(Records from a data source)
===
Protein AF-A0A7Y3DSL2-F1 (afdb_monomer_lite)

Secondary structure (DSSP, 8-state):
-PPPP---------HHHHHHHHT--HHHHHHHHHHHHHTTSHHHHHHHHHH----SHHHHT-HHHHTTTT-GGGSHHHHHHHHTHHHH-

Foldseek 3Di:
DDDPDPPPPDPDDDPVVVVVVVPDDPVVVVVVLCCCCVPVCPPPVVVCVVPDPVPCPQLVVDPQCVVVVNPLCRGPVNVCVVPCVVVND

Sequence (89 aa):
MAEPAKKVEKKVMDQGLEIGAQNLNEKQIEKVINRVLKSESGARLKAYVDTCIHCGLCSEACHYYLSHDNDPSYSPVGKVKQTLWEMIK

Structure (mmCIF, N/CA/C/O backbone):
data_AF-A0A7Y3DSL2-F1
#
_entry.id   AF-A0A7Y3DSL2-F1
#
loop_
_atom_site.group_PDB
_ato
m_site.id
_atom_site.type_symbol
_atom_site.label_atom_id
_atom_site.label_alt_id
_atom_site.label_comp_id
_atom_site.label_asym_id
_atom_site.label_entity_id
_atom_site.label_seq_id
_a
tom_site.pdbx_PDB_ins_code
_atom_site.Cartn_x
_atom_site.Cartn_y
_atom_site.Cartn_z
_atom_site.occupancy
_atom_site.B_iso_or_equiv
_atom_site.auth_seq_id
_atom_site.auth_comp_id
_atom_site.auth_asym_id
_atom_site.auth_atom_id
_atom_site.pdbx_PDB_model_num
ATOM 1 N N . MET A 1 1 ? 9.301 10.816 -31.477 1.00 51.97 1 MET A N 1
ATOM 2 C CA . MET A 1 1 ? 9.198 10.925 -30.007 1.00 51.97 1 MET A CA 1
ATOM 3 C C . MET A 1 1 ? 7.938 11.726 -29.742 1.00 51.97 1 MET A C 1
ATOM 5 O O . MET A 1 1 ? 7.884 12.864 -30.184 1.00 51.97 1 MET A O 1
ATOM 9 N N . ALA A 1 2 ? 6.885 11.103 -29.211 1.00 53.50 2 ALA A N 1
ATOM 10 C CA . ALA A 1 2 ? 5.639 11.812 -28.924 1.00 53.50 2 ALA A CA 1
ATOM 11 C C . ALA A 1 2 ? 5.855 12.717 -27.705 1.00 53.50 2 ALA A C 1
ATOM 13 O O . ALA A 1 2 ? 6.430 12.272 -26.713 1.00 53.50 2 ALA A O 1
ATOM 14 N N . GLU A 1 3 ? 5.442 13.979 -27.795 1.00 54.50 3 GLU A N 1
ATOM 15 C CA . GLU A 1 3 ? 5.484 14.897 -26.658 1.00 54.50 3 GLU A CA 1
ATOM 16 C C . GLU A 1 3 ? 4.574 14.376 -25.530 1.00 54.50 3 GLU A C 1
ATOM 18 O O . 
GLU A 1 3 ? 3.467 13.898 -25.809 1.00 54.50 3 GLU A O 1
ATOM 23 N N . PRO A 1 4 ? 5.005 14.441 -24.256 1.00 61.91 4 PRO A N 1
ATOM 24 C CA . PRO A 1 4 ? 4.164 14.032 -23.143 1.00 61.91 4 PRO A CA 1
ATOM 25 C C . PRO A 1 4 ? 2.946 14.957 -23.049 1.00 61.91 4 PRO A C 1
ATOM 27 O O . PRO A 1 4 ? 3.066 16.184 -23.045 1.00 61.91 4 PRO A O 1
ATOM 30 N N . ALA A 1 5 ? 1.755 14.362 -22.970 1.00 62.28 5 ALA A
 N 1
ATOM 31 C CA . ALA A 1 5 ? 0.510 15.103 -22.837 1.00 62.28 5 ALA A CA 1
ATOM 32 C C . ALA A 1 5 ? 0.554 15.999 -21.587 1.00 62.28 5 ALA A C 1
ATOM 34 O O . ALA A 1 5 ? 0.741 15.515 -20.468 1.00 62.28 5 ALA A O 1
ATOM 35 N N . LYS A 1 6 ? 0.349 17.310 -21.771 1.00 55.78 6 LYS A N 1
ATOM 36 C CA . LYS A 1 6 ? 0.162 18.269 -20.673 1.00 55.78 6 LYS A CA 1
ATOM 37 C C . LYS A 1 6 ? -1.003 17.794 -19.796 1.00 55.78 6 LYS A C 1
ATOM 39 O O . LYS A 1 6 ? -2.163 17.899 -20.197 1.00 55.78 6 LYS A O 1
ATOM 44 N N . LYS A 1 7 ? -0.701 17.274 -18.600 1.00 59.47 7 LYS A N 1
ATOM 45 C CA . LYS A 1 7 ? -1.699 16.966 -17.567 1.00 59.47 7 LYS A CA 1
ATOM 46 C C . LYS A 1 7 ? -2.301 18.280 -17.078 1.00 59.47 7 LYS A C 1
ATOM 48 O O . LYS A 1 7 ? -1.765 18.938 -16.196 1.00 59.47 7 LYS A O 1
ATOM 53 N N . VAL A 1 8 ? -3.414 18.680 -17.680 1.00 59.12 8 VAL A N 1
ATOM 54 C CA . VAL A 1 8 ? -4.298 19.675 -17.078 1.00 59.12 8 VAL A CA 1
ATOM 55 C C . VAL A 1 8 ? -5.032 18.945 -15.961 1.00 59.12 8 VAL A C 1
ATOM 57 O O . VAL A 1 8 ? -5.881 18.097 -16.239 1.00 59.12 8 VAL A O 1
===
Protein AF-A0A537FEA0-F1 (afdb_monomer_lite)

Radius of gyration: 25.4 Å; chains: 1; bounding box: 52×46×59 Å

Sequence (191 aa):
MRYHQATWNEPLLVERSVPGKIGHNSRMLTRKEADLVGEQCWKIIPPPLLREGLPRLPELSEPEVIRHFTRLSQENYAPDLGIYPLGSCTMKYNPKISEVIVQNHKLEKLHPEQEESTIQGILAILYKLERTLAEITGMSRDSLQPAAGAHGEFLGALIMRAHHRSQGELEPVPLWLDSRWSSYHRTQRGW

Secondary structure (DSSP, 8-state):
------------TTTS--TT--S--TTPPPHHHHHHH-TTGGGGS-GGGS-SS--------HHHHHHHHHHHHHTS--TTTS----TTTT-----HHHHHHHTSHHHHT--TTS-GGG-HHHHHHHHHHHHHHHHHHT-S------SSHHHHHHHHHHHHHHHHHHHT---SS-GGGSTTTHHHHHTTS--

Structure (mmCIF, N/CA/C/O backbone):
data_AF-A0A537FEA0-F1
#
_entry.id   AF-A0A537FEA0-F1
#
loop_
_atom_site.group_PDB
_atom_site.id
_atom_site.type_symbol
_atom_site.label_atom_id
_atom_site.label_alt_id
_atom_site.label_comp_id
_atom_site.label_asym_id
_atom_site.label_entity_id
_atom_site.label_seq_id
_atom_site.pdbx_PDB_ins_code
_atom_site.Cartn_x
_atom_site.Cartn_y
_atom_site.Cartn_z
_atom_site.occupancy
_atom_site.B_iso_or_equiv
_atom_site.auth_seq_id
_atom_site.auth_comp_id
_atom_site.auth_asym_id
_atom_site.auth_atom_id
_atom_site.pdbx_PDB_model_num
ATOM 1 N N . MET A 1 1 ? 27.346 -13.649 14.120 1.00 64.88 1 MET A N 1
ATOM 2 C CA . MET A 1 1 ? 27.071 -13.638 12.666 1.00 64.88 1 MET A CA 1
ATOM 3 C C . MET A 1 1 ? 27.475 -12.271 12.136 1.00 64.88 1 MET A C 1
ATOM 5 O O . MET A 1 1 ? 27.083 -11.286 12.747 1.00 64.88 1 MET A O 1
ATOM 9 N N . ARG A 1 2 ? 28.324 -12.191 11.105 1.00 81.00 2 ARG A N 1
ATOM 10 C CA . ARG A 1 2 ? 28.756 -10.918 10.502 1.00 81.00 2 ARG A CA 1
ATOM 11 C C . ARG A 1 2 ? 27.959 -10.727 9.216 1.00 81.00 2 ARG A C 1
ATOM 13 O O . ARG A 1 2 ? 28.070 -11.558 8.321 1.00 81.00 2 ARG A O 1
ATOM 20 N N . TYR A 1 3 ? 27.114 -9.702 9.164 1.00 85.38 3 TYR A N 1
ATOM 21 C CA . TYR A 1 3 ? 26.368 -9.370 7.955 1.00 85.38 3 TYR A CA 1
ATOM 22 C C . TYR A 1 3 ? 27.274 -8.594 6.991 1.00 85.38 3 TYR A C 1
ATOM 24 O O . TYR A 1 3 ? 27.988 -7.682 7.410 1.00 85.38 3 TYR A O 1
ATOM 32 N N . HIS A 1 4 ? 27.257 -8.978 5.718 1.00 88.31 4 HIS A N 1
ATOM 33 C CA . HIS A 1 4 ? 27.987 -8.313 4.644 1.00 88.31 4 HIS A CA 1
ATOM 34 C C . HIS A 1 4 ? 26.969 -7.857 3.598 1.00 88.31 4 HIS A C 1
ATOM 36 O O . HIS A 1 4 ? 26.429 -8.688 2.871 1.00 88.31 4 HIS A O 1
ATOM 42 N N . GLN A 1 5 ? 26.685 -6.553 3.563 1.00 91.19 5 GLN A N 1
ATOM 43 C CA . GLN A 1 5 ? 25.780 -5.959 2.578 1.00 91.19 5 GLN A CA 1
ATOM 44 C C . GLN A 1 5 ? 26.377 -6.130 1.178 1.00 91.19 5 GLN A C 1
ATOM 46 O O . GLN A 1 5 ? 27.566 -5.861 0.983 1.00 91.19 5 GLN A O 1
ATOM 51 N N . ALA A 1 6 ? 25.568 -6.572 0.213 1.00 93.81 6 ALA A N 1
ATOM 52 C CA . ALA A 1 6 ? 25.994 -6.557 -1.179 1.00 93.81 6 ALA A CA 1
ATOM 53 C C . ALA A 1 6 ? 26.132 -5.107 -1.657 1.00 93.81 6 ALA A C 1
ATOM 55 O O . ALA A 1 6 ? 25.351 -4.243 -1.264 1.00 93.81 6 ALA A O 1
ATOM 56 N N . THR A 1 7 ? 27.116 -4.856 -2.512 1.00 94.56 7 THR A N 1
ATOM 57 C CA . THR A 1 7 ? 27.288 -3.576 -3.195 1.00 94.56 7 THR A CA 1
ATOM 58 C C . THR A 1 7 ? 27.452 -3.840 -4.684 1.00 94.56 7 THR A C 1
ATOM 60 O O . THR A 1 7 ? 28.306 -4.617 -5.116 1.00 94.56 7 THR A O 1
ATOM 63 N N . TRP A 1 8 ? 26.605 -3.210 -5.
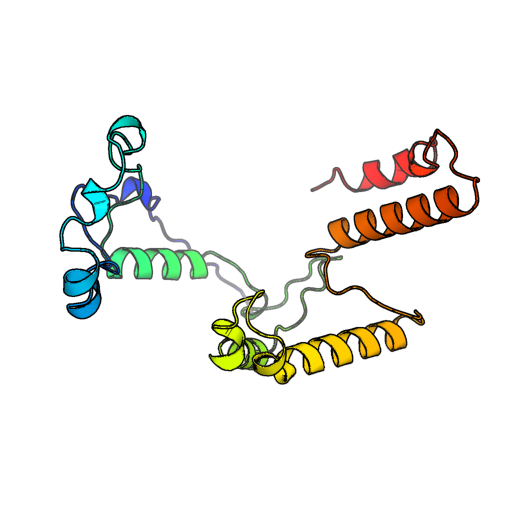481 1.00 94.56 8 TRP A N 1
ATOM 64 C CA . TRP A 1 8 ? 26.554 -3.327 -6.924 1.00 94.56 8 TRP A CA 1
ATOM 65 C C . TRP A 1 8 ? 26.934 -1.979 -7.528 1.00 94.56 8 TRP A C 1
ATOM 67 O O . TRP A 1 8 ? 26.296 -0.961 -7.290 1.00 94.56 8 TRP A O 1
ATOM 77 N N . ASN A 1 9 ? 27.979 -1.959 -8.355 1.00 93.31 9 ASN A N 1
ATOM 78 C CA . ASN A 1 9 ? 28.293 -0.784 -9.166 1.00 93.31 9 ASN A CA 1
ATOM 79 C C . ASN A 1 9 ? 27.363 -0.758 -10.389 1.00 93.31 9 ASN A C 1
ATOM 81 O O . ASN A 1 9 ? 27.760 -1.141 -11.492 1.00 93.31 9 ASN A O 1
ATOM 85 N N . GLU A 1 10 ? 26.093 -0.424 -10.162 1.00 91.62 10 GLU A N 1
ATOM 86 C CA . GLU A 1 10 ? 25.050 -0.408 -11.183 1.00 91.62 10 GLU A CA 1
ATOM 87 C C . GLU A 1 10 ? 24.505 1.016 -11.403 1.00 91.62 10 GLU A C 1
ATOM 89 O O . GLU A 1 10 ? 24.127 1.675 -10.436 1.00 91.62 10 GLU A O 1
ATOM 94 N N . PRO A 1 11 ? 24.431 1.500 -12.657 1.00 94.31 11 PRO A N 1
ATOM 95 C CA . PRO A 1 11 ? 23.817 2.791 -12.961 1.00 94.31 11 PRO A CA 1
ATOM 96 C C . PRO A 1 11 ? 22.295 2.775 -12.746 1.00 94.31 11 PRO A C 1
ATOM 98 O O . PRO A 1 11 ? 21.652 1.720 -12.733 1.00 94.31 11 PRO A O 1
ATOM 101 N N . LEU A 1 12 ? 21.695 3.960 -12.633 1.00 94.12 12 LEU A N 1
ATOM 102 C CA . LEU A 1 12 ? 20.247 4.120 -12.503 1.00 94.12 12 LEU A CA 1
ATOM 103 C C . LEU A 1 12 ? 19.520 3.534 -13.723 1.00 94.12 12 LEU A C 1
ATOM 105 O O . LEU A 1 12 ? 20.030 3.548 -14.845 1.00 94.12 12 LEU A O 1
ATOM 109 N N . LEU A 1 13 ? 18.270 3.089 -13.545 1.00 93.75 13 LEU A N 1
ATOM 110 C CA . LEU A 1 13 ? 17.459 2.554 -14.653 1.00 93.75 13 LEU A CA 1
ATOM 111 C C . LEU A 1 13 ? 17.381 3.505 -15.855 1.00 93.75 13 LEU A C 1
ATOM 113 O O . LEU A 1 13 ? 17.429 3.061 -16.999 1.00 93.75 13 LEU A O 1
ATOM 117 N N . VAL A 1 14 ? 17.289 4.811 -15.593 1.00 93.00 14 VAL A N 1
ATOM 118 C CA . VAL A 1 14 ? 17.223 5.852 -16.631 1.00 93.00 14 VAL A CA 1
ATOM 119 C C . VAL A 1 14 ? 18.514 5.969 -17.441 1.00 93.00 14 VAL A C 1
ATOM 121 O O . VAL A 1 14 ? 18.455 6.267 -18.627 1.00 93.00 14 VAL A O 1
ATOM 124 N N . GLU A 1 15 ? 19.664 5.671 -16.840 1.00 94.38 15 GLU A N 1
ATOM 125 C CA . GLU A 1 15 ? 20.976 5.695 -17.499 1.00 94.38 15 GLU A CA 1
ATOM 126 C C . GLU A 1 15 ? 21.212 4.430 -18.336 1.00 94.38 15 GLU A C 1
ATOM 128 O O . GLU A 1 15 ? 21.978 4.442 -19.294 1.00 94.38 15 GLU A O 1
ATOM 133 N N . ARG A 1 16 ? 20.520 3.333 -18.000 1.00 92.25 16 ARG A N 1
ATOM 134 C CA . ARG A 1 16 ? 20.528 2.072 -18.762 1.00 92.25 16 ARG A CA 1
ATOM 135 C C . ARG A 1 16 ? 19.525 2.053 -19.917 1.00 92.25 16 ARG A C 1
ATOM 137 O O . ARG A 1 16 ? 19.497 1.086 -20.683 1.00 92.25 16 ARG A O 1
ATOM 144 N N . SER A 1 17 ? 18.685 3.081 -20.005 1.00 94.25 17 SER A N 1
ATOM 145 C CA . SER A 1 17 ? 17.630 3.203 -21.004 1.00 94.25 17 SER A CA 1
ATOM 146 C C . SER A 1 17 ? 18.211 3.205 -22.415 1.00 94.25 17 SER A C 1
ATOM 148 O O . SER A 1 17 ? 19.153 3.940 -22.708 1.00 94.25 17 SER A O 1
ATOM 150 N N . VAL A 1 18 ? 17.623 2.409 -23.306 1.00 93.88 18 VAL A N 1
===
- Task instructions -
Word for word, restate the lines of the data above that fall between the line holding "ATOM 9 N N . ALA" and the line holding "ATOM 45 C CA", inclusive, and no other lines.

- Reply to the task -
ATOM 9 N N . ALA A 1 2 ? 6.885 11.103 -29.211 1.00 53.50 2 ALA A N 1
ATOM 10 C CA . ALA A 1 2 ? 5.639 11.812 -28.924 1.00 53.50 2 ALA A CA 1
ATOM 11 C C . ALA A 1 2 ? 5.855 12.717 -27.705 1.00 53.50 2 ALA A C 1
ATOM 13 O O . ALA A 1 2 ? 6.430 12.272 -26.713 1.00 53.50 2 ALA A O 1
ATOM 14 N N . GLU A 1 3 ? 5.442 13.979 -27.795 1.00 54.50 3 GLU A N 1
ATOM 15 C CA . GLU A 1 3 ? 5.484 14.897 -26.658 1.00 54.50 3 GLU A CA 1
ATOM 16 C C . GLU A 1 3 ? 4.574 14.376 -25.530 1.00 54.50 3 GLU A C 1
ATOM 18 O O . 
GLU A 1 3 ? 3.467 13.898 -25.809 1.00 54.50 3 GLU A O 1
ATOM 23 N N . PRO A 1 4 ? 5.005 14.441 -24.256 1.00 61.91 4 PRO A N 1
ATOM 24 C CA . PRO A 1 4 ? 4.164 14.032 -23.143 1.00 61.91 4 PRO A CA 1
ATOM 25 C C . PRO A 1 4 ? 2.946 14.957 -23.049 1.00 61.91 4 PRO A C 1
ATOM 27 O O . PRO A 1 4 ? 3.066 16.184 -23.045 1.00 61.91 4 PRO A O 1
ATOM 30 N N . ALA A 1 5 ? 1.755 14.362 -22.970 1.00 62.28 5 ALA A
 N 1
ATOM 31 C CA . ALA A 1 5 ? 0.510 15.103 -22.837 1.00 62.28 5 ALA A CA 1
ATOM 32 C C . ALA A 1 5 ? 0.554 15.999 -21.587 1.00 62.28 5 ALA A C 1
ATOM 34 O O . ALA A 1 5 ? 0.741 15.515 -20.468 1.00 62.28 5 ALA A O 1
ATOM 35 N N . LYS A 1 6 ? 0.349 17.310 -21.771 1.00 55.78 6 LYS A N 1
ATOM 36 C CA . LYS A 1 6 ? 0.162 18.269 -20.673 1.00 55.78 6 LYS A CA 1
ATOM 37 C C . LYS A 1 6 ? -1.003 17.794 -19.796 1.00 55.78 6 LYS A C 1
ATOM 39 O O . LYS A 1 6 ? -2.163 17.899 -20.197 1.00 55.78 6 LYS A O 1
ATOM 44 N N . LYS A 1 7 ? -0.701 17.274 -18.600 1.00 59.47 7 LYS A N 1
ATOM 45 C CA . LYS A 1 7 ? -1.699 16.966 -17.567 1.00 59.47 7 LYS A CA 1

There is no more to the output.